Cependant, le juge doit toujours rechercher la capacité réelle de contribution du débiteur eu égard à ses charges particulières.
Les charges de Madame [T] peuvent être évaluées comme suit, tenu compte des barèmes de la Banque de France actualisés pour l’année 2026 :
— logement : 405,65 euros y inclus la provision de chauffage ;
— forfait de base (alimentation, transport, habillement, dépenses diverses, mutuelle) : 652 euros ;
— forfait habitation (eau, énergie hors chauffage, téléphone, internet, assurance habitation) : 145 euros.
Les charges mensuelles de Madame [T] évaluées au jour du jugement sont ainsi de 1 202,65 euros.

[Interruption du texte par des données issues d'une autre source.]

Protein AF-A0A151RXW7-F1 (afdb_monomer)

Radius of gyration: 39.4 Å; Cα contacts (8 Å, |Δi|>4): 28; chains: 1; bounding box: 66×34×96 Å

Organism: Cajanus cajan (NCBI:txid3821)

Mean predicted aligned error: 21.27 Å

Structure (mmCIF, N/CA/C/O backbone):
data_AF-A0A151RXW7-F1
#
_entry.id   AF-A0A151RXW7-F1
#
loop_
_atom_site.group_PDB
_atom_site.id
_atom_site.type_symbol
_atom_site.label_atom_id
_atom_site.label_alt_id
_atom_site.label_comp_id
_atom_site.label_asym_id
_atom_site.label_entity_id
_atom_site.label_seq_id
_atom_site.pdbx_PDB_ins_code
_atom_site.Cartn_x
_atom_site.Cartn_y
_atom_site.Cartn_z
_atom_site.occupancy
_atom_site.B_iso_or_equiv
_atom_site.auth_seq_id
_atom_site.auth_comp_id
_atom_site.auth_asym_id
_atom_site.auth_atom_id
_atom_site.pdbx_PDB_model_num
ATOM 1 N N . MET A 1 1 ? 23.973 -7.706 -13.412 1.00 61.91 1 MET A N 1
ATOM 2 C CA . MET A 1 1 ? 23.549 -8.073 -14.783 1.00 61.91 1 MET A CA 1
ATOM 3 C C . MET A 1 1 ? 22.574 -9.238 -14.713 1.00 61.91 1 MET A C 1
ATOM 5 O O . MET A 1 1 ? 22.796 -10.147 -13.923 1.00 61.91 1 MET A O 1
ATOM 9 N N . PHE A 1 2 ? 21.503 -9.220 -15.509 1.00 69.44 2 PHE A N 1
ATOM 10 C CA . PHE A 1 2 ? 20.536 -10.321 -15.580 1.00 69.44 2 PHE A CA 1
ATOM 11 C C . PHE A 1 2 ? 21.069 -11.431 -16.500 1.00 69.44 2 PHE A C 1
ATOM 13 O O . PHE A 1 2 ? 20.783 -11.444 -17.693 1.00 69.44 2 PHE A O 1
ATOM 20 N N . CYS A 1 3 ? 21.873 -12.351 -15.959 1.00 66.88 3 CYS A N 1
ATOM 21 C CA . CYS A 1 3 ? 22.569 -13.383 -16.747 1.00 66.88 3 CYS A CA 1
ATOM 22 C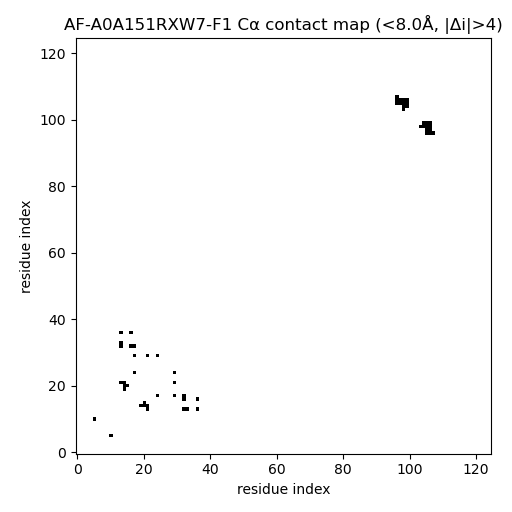 C . CYS A 1 3 ? 21.629 -14.399 -17.421 1.00 66.88 3 CYS A C 1
ATOM 24 O O . CYS A 1 3 ? 21.992 -14.993 -18.428 1.00 66.88 3 CYS A O 1
ATOM 26 N N . ASN A 1 4 ? 20.408 -14.552 -16.904 1.00 83.12 4 ASN A N 1
ATOM 27 C CA . ASN A 1 4 ? 19.376 -15.430 -17.467 1.00 83.12 4 ASN A CA 1
ATOM 28 C C . ASN A 1 4 ? 18.361 -14.663 -18.332 1.00 83.12 4 ASN A C 1
ATOM 30 O O . ASN A 1 4 ? 17.291 -15.178 -18.652 1.00 83.12 4 ASN A O 1
ATOM 34 N N . GLY A 1 5 ? 18.679 -13.411 -18.675 1.00 82.00 5 GLY A N 1
ATOM 35 C CA . GLY A 1 5 ? 17.754 -12.499 -19.325 1.00 82.00 5 GLY A CA 1
ATOM 36 C C . GLY A 1 5 ? 16.654 -11.993 -18.390 1.00 82.00 5 GLY A C 1
ATOM 37 O O . GLY A 1 5 ? 16.570 -12.331 -17.208 1.00 82.00 5 GLY A O 1
ATOM 38 N N . LEU A 1 6 ? 15.812 -11.130 -18.946 1.00 85.31 6 LEU A N 1
ATOM 39 C CA . LEU A 1 6 ? 14.645 -10.573 -18.275 1.00 85.31 6 LEU A CA 1
ATOM 40 C C . LEU A 1 6 ? 13.386 -11.298 -18.741 1.00 85.31 6 LEU A C 1
ATOM 42 O O . LEU A 1 6 ? 13.269 -11.677 -19.908 1.00 85.31 6 LEU A O 1
ATOM 46 N N . ARG A 1 7 ? 12.402 -11.436 -17.845 1.00 89.25 7 ARG A N 1
ATOM 47 C CA . ARG A 1 7 ? 11.060 -11.892 -18.232 1.00 89.25 7 ARG A CA 1
ATOM 48 C C . ARG A 1 7 ? 10.501 -10.956 -19.319 1.00 89.25 7 ARG A C 1
ATOM 50 O O . ARG A 1 7 ? 10.690 -9.745 -19.192 1.00 89.25 7 ARG A O 1
ATOM 57 N N . PRO A 1 8 ? 9.755 -11.456 -20.325 1.00 88.50 8 PRO A N 1
ATOM 58 C CA . PRO A 1 8 ? 9.246 -10.623 -21.421 1.00 88.50 8 PRO A CA 1
ATOM 59 C C . PRO A 1 8 ? 8.454 -9.397 -20.953 1.00 88.50 8 PRO A C 1
ATOM 61 O O . PRO A 1 8 ? 8.632 -8.304 -21.477 1.00 88.50 8 PRO A O 1
ATOM 64 N N . GLN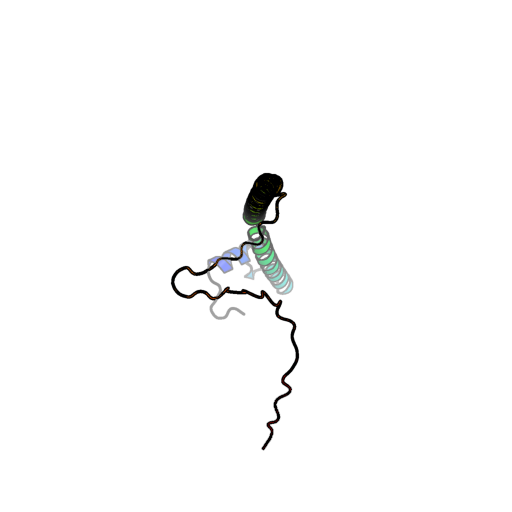 A 1 9 ? 7.636 -9.562 -19.911 1.00 87.00 9 GLN A N 1
ATOM 65 C CA . GLN A 1 9 ? 6.861 -8.475 -19.305 1.00 87.00 9 GLN A CA 1
ATOM 66 C C . GLN A 1 9 ? 7.758 -7.392 -18.692 1.00 87.00 9 GLN A C 1
ATOM 68 O O . GLN A 1 9 ? 7.543 -6.207 -18.923 1.00 87.00 9 GLN A O 1
ATOM 73 N N . THR A 1 10 ? 8.790 -7.796 -17.950 1.00 86.56 10 THR A N 1
ATOM 74 C CA . THR A 1 10 ? 9.751 -6.875 -17.332 1.00 86.56 10 THR A CA 1
ATOM 75 C C . THR A 1 10 ? 10.575 -6.156 -18.395 1.00 86.56 10 THR A C 1
ATOM 77 O O . THR A 1 10 ? 10.760 -4.950 -18.303 1.00 86.56 10 THR A O 1
ATOM 80 N N . LYS A 1 11 ? 11.004 -6.873 -19.442 1.00 89.50 11 LYS A N 1
ATOM 81 C CA . LYS A 1 11 ? 11.706 -6.281 -20.585 1.00 89.50 11 LYS A CA 1
ATOM 82 C C . LYS A 1 11 ? 10.850 -5.225 -21.289 1.00 89.50 11 LYS A C 1
ATOM 84 O O . LYS A 1 11 ? 11.349 -4.148 -21.573 1.00 89.50 11 LYS A O 1
ATOM 89 N N . MET A 1 12 ? 9.572 -5.516 -21.529 1.00 90.75 12 MET A N 1
ATOM 90 C CA . MET A 1 12 ? 8.650 -4.575 -22.168 1.00 90.75 12 MET A CA 1
ATOM 91 C C . MET A 1 12 ? 8.443 -3.308 -21.331 1.00 90.75 12 MET A C 1
ATOM 93 O O . MET A 1 12 ? 8.440 -2.218 -21.889 1.00 90.75 12 MET A O 1
ATOM 97 N N . LEU A 1 13 ? 8.290 -3.440 -20.009 1.00 89.69 13 LEU A N 1
ATOM 98 C CA . LEU A 1 13 ? 8.154 -2.287 -19.115 1.00 89.69 13 LEU A CA 1
ATOM 99 C C . LEU A 1 13 ? 9.418 -1.420 -19.130 1.00 89.69 13 LEU A C 1
ATOM 101 O O . LEU A 1 13 ? 9.329 -0.204 -19.245 1.00 89.69 13 LEU A O 1
ATOM 105 N N . LEU A 1 14 ? 10.586 -2.057 -19.076 1.00 90.38 14 LEU A N 1
ATOM 106 C CA . LEU A 1 14 ? 11.873 -1.371 -19.147 1.00 90.38 14 LEU A CA 1
ATOM 107 C C . LEU A 1 14 ? 12.077 -0.651 -20.486 1.00 90.38 14 LEU A C 1
ATOM 109 O O . LEU A 1 14 ? 12.450 0.518 -20.491 1.00 90.38 14 LEU A O 1
ATOM 113 N N . ASP A 1 15 ? 11.779 -1.313 -21.608 1.00 90.69 15 ASP A N 1
ATOM 114 C CA . ASP A 1 15 ? 11.846 -0.702 -22.939 1.00 90.69 15 ASP A CA 1
ATOM 115 C C . ASP A 1 15 ? 10.849 0.482 -23.048 1.00 90.69 15 ASP A C 1
ATOM 117 O O . ASP A 1 15 ? 11.176 1.562 -23.539 1.00 90.69 15 ASP A O 1
ATOM 121 N N . ALA A 1 16 ? 9.631 0.345 -22.515 1.00 91.12 16 ALA A N 1
ATOM 122 C CA . ALA A 1 16 ? 8.655 1.437 -22.500 1.00 91.12 16 ALA A CA 1
ATOM 123 C C . ALA A 1 16 ? 9.138 2.648 -21.681 1.00 91.12 16 ALA A C 1
ATOM 125 O O . ALA A 1 16 ? 9.028 3.783 -22.145 1.00 91.12 16 ALA A O 1
ATOM 126 N N . SER A 1 17 ? 9.714 2.421 -20.498 1.00 89.81 17 SER A N 1
ATOM 127 C CA . SER A 1 17 ? 10.266 3.488 -19.653 1.00 89.81 17 SER A CA 1
ATOM 128 C C . SER A 1 17 ? 11.509 4.144 -20.247 1.00 89.81 17 SER A C 1
ATOM 130 O O . SER A 1 17 ? 11.733 5.330 -20.027 1.00 89.81 17 SER A O 1
ATOM 132 N N . ALA A 1 18 ? 12.286 3.406 -21.040 1.00 90.50 18 ALA A N 1
ATOM 133 C CA . ALA A 1 18 ? 13.395 3.954 -21.811 1.00 90.50 18 ALA A CA 1
ATOM 134 C C . ALA A 1 18 ? 12.948 4.723 -23.071 1.00 90.50 18 ALA A C 1
ATOM 136 O O . ALA A 1 18 ? 13.784 5.353 -23.724 1.00 90.50 18 ALA A O 1
ATOM 137 N N . GLY A 1 19 ? 11.655 4.678 -23.426 1.00 89.50 19 GLY A N 1
ATOM 138 C CA . GLY A 1 19 ? 11.114 5.262 -24.656 1.00 89.50 19 GLY A CA 1
ATOM 139 C C . GLY A 1 19 ? 11.515 4.499 -25.925 1.00 89.50 19 GLY A C 1
ATOM 140 O O . GLY A 1 19 ? 11.495 5.062 -27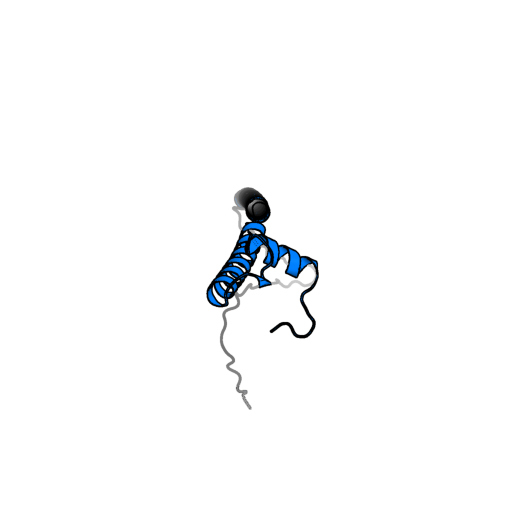.017 1.00 89.50 19 GLY A O 1
ATOM 141 N N . GLY A 1 20 ? 11.920 3.234 -25.793 1.00 88.31 20 GLY A N 1
ATOM 142 C CA . GLY A 1 20 ? 12.502 2.427 -26.861 1.00 88.31 20 GLY A CA 1
ATOM 143 C C . GLY A 1 20 ? 13.347 1.281 -26.304 1.00 88.31 20 GLY A C 1
ATOM 144 O O . GLY A 1 20 ? 13.268 0.943 -25.135 1.00 88.31 20 GLY A O 1
ATOM 145 N N . SER A 1 21 ? 14.183 0.651 -27.127 1.00 90.06 21 SER A N 1
ATOM 146 C CA . SER A 1 21 ? 15.046 -0.432 -26.629 1.00 90.06 21 SER A CA 1
ATOM 147 C C . SER A 1 21 ? 16.006 0.086 -25.554 1.00 90.06 21 SER A C 1
ATOM 149 O O . SER A 1 21 ? 16.847 0.939 -25.842 1.00 90.06 21 SER A O 1
ATOM 151 N N . MET A 1 22 ? 15.943 -0.472 -24.342 1.00 88.38 22 MET A N 1
ATOM 152 C CA . MET A 1 22 ? 16.828 -0.078 -23.238 1.00 88.38 22 MET A CA 1
ATOM 153 C C . MET A 1 22 ? 18.311 -0.355 -23.541 1.00 88.38 22 MET A C 1
ATOM 155 O O . MET A 1 22 ? 19.195 0.260 -22.957 1.00 88.38 22 MET A O 1
ATOM 159 N N . MET A 1 23 ? 18.598 -1.227 -24.510 1.00 86.38 23 MET A N 1
ATOM 160 C CA . MET A 1 23 ? 19.962 -1.489 -24.989 1.00 86.38 23 MET A CA 1
ATOM 161 C C . MET A 1 23 ? 20.598 -0.300 -25.727 1.00 86.38 23 MET A C 1
ATOM 163 O O . MET A 1 23 ? 21.797 -0.324 -25.978 1.00 86.38 23 MET A O 1
ATOM 167 N N . MET A 1 24 ? 19.805 0.705 -26.113 1.00 87.88 24 MET A N 1
ATOM 168 C CA . MET A 1 24 ? 20.279 1.916 -26.794 1.00 87.88 24 MET A CA 1
ATOM 169 C C . MET A 1 24 ? 20.628 3.050 -25.822 1.00 87.88 24 MET A C 1
ATOM 171 O O . MET A 1 24 ? 21.047 4.115 -26.270 1.00 87.88 24 MET A O 1
ATOM 175 N N . LYS A 1 25 ? 20.406 2.847 -24.520 1.00 90.56 25 LYS A N 1
ATOM 176 C CA . LYS A 1 25 ? 20.678 3.825 -23.466 1.00 90.56 25 LYS A CA 1
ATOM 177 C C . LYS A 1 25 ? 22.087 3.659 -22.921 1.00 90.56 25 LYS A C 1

Il convient donc de retenir, au vu du minimum légal de 1 271,53 euros devant être laissé à sa disposition, qu’elle a une capacité de remboursement mensuelle de 237,43 euros.
Ainsi, du fait de la renonciation par le SIP LE HAVRE à recouvrer sa créance, la capacité de remboursement de Madame [T] lui permet d’apurer son passif subsistant à hauteur de 855,21 euros au regard notamment d’une mensualité de 79,90 euros pour le remboursement du crédit souscrit auprès de COFIDIS.
Madame [T] n’est donc plus dans l’impossibilité manifeste de faire face à l’ensemble de ses dettes, professionnelles et non professionnelles, exigibles et à échoir. Elle sera donc déclarée irrecevable à bénéficier de la procédure du surendettement des particuliers.
Par application de l’article 696 du code de procédure civile, Madame [T] doit être condamnée aux entiers dépens.
L’article R. 713-10 du code de la consommation énonce que les décisions du juge des contentieux de la protection statuant en matière de traitement des situations de surendettement des particuliers, sont immédiatement exécutoires. Il sera donc rappelé au dispositif que la présente décision est revêtue de l’exécution provisoire.
PAR CES MOTIFS
Le juge des contentieux de la protection, statuant publiquement en matière de surendettement des particuliers, par jugement mis à disposition des parties au greffe, réputé contradictoire et rendu en premier ressort,
DÉCLARE recevable en la forme le recours formé par Madame [N] [T] à l=encontre de la décision de la commission de surendettement du 28 octobre 2025 ;
CONSTATE que le SIP LE HAVRE renonce à sa créance d’un montant de 14 245 euros référencée « IR 2020 » ;
DIT que Madame [N] [T] n’est dès lors plus en situation de surendettement ;
DÉCLARE en conséquence Madame [N] [T] irrecevable en sa demande tendant à pouvoir bénéficier de la procédure de traitement du surendettement des particuliers ;
CONDAMNE Madame [N] [T] aux dépens ;
RAPPELLE que le présent jugement est de plein droit exécutoire par provision ;
DIT que le présent jugement sera notifié à la débitrice et aux créanciers par lettre recommandée avec accusé de réception et communiqué à la commission de surendettement des particuliers de la Seine-Maritime par lettre simple.